Please help, I don't know how to do this. ;c

Answer 2

All you have to do is to let x = 8 in the function P(x) = 25x^2 - 24x + 615.

Answer 3

Simplifying
P(x) = 25x2 + -24x + 615

Multiply P * x
xP = 25x2 + -24x + 615

Reorder the terms:
xP = 615 + -24x + 25x2

Solving
xP = 615 + -24x + 25x2

Solving for variable 'x'.

Reorder the terms:
-615 + 24x + xP + -25x2 = 615 + -24x + 25x2 + -615 + 24x + -25x2

Reorder the terms:
-615 + 24x + xP + -25x2 = 615 + -615 + -24x + 24x + 25x2 + -25x2

Combine like terms: 615 + -615 = 0
-615 + 24x + xP + -25x2 = 0 + -24x + 24x + 25x2 + -25x2
-615 + 24x + xP + -25x2 = -24x + 24x + 25x2 + -25x2

Combine like terms: -24x + 24x = 0
-615 + 24x + xP + -25x2 = 0 + 25x2 + -25x2
-615 + 24x + xP + -25x2 = 25x2 + -25x2

Combine like terms: 25x2 + -25x2 = 0
-615 + 24x + xP + -25x2 = 0

The solution to this equation could not be determined.
i think this is how to solve it

Answer 4

What do you mean by `xP`?

Answer 5

Ok so I just do this?

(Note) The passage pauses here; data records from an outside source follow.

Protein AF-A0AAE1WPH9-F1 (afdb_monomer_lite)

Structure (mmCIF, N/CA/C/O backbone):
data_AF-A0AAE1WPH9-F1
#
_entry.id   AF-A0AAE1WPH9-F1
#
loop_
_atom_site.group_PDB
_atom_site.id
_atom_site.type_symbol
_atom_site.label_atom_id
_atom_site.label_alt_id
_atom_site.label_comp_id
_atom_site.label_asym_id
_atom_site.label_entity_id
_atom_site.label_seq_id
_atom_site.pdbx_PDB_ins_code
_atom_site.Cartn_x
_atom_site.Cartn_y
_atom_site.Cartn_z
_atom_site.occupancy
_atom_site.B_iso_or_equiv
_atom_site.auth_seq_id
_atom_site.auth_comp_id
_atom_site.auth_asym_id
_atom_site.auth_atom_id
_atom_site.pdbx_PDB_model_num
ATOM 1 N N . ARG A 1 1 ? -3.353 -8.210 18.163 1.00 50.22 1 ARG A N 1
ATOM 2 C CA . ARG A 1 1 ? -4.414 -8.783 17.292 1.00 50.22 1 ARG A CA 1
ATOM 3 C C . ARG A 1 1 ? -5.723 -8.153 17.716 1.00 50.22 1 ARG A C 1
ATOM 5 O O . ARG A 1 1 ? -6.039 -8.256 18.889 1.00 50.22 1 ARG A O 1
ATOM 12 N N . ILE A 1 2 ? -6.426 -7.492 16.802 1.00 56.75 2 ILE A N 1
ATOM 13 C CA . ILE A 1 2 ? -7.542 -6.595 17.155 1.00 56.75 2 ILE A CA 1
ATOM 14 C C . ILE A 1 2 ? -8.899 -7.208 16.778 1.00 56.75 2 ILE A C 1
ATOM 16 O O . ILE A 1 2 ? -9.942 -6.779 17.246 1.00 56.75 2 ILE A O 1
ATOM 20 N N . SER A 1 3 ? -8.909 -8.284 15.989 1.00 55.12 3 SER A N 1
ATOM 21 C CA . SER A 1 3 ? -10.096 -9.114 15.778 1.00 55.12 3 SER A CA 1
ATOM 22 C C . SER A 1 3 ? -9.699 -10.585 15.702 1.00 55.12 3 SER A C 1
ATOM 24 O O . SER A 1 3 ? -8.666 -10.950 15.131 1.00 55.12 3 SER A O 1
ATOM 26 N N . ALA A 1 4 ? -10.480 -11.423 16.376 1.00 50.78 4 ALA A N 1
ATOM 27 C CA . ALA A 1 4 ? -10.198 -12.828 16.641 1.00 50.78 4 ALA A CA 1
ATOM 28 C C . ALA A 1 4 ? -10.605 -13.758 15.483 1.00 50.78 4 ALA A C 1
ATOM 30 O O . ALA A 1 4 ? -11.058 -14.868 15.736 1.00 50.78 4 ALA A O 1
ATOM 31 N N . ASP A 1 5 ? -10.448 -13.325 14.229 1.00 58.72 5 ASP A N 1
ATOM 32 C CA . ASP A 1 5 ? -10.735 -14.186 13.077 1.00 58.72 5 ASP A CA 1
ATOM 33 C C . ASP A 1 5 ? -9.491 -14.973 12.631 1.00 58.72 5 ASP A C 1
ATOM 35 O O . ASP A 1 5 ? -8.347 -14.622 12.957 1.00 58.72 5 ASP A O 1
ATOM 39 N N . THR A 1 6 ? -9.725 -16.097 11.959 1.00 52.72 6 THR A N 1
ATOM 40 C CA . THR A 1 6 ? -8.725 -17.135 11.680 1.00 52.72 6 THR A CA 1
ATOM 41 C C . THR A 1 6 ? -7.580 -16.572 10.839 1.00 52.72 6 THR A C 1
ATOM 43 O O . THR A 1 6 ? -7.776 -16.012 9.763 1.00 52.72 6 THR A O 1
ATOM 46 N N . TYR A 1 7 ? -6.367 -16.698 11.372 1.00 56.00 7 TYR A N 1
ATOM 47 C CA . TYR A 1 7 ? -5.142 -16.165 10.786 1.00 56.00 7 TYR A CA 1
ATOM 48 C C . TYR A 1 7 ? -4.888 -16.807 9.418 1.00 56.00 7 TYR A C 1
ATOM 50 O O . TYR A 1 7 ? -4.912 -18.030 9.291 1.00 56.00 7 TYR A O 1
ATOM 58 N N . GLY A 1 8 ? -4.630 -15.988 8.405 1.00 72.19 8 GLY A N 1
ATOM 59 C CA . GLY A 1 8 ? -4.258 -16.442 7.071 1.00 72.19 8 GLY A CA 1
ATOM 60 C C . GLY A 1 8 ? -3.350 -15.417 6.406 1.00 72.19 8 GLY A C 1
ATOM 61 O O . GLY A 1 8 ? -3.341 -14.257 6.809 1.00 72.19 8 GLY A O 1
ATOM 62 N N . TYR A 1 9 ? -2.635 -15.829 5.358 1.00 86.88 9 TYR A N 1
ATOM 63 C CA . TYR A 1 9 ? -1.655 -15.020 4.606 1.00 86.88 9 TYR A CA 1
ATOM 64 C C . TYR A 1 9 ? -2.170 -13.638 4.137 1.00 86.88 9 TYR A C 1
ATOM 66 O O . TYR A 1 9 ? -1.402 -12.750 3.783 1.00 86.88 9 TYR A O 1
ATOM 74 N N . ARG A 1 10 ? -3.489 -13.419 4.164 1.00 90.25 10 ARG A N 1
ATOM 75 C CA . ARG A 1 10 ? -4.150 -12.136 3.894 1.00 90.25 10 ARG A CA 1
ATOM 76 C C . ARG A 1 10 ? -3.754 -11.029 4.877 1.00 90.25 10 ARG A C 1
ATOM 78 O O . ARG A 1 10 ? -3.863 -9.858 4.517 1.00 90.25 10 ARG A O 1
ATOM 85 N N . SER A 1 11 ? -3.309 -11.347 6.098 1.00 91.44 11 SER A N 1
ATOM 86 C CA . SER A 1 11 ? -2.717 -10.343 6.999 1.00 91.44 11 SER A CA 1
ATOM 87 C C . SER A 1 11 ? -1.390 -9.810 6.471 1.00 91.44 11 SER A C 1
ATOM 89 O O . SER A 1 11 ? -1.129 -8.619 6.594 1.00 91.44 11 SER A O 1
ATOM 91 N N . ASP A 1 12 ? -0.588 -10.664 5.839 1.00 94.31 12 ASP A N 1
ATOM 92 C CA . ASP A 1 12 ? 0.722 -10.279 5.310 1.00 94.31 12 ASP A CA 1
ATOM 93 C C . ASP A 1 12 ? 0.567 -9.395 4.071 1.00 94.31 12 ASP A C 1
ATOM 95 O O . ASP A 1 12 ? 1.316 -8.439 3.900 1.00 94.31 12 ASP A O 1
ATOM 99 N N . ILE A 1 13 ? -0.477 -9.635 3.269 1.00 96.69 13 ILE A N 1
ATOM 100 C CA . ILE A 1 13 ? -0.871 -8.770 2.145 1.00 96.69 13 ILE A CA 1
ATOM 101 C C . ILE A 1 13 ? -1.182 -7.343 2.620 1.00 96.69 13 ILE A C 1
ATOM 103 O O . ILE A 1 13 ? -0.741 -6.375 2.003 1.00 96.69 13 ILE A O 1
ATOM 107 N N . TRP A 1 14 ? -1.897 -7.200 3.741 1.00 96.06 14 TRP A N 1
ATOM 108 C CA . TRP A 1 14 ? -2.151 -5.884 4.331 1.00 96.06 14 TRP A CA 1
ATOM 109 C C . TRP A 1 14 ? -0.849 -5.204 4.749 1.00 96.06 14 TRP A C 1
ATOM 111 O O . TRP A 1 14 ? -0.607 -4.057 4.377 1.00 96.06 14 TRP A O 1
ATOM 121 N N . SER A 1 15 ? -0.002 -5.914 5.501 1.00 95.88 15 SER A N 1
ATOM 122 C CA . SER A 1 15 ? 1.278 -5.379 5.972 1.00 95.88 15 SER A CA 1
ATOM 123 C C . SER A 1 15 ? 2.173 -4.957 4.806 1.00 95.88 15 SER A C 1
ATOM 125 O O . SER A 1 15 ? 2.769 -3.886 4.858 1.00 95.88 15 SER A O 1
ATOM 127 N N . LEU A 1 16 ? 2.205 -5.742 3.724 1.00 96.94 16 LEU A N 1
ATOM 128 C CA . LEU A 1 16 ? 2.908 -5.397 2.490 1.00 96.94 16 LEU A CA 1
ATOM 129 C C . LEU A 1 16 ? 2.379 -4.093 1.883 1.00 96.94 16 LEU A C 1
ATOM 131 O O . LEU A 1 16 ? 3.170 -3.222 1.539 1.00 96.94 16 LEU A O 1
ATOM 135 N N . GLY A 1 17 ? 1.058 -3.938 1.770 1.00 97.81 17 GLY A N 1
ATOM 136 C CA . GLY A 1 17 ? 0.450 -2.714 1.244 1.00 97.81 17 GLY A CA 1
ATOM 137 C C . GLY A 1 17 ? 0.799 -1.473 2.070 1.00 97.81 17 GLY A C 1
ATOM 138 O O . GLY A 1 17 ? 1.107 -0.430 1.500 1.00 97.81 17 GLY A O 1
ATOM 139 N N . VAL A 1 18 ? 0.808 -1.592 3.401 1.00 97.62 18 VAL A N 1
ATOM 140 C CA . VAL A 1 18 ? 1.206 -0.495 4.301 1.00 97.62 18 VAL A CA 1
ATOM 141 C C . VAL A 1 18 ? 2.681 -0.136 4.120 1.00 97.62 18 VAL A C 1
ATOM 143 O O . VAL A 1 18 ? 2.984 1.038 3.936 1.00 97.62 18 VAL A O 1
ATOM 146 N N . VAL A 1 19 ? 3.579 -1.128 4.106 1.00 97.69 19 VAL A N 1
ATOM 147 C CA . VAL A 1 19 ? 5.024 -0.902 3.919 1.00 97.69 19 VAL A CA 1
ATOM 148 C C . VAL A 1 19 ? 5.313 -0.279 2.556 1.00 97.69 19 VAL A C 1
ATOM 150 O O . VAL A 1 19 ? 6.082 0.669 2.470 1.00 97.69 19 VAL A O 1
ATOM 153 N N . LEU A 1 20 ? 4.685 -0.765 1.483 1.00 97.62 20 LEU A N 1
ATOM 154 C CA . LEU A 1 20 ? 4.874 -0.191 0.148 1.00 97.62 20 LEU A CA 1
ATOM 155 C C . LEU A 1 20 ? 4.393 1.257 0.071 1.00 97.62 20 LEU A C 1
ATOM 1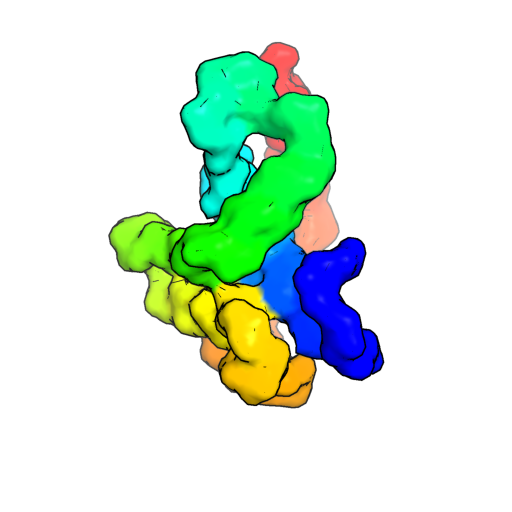57 O O . LEU A 1 20 ? 5.038 2.074 -0.582 1.00 97.62 20 LEU A O 1
ATOM 161 N N . LEU A 1 21 ? 3.276 1.574 0.731 1.00 97.62 21 LEU A N 1
ATOM 162 C CA . LEU A 1 21 ? 2.782 2.942 0.801 1.00 97.62 21 LEU A CA 1
ATOM 163 C C . LEU A 1 21 ? 3.759 3.839 1.571 1.00 97.62 21 LEU A C 1
ATOM 165 O O . LEU A 1 21 ? 4.127 4.883 1.049 1.00 97.62 21 LEU A O 1
ATOM 169 N N . GLU A 1 22 ? 4.234 3.401 2.738 1.00 97.12 22 GLU A N 1
ATOM 170 C CA . GLU A 1 22 ? 5.234 4.118 3.541 1.00 97.12 22 GLU A CA 1
ATOM 171 C C . GLU A 1 22 ? 6.552 4.323 2.779 1.00 97.12 22 GLU A C 1
ATOM 173 O O . GLU A 1 22 ? 7.101 5.420 2.779 1.00 97.12 22 GLU A O 1
ATOM 178 N N . CYS A 1 23 ? 7.048 3.309 2.064 1.00 96.31 23 CYS A N 1
ATOM 179 C CA . CYS A 1 23 ? 8.240 3.449 1.226 1.00 96.31 23 CY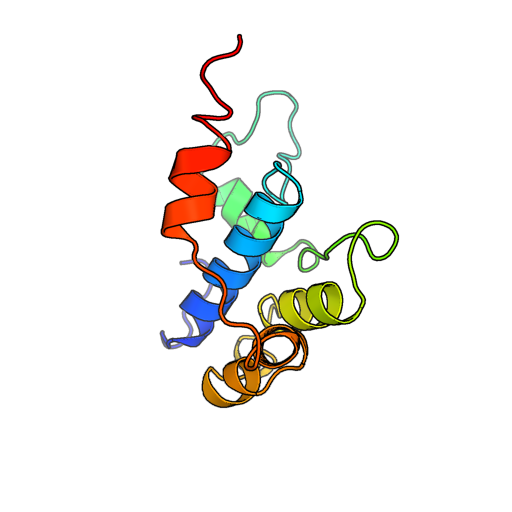S A CA 1
ATOM 180 C C . CYS A 1 23 ? 8.041 4.453 0.084 1.00 96.31 23 CYS A C 1
ATOM 182 O O . CYS A 1 23 ? 8.993 5.120 -0.315 1.00 96.31 23 CYS A O 1
ATOM 184 N N . ALA A 1 24 ? 6.827 4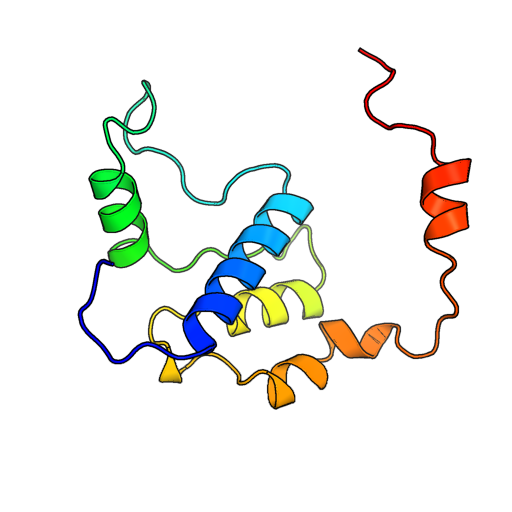.547 -0.463 1.00 95.38 24 ALA A N 1
ATOM 185 C CA . ALA A 1 24 ? 6.524 5.451 -1.564 1.00 95.38 24 ALA A CA 1
ATOM 186 C C . ALA A 1 24 ? 6.343 6.904 -1.100 1.00 95.38 24 ALA A C 1
ATOM 188 O O . ALA A 1 24 ? 6.742 7.816 -1.826 1.00 95.38 24 ALA A O 1
ATOM 189 N N . THR A 1 25 ? 5.732 7.127 0.068 1.00 94.12 25 THR A N 1
ATOM 190 C CA . THR A 1 25 ? 5.441 8.463 0.623 1.00 94.12 25 THR A CA 1
ATOM 191 C C . THR A 1 25 ? 6.551 8.996 1.523 1.00 94.12 25 THR A C 1
ATOM 193 O O . THR A 1 25 ? 6.660 10.205 1.699 1.00 94.12 25 THR A O 1
ATOM 196 N N . GLY A 1 26 ? 7.370 8.111 2.097 1.00 94.50 26 GLY A N 1
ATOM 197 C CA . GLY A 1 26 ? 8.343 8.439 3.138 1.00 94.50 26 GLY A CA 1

P(x) = 25*8^2 - 24*8 + 615???

Answer 6

If so the answer would be C.2023 right??? I think I did that right, I'm not that good with these kinda problems. :/

Answer 7

Yes. The formula P(x) = 25x^2 - 24x + 615 enables you to predict P(x) for any x in its domain. This is a polynomial function, so you may substitute 8 for x (8 is in the domain). The result is a prediction / estimate for the value of P(x) when x= 8.

Answer 8

Thanks, this helps a ton. I was getting confused on this question.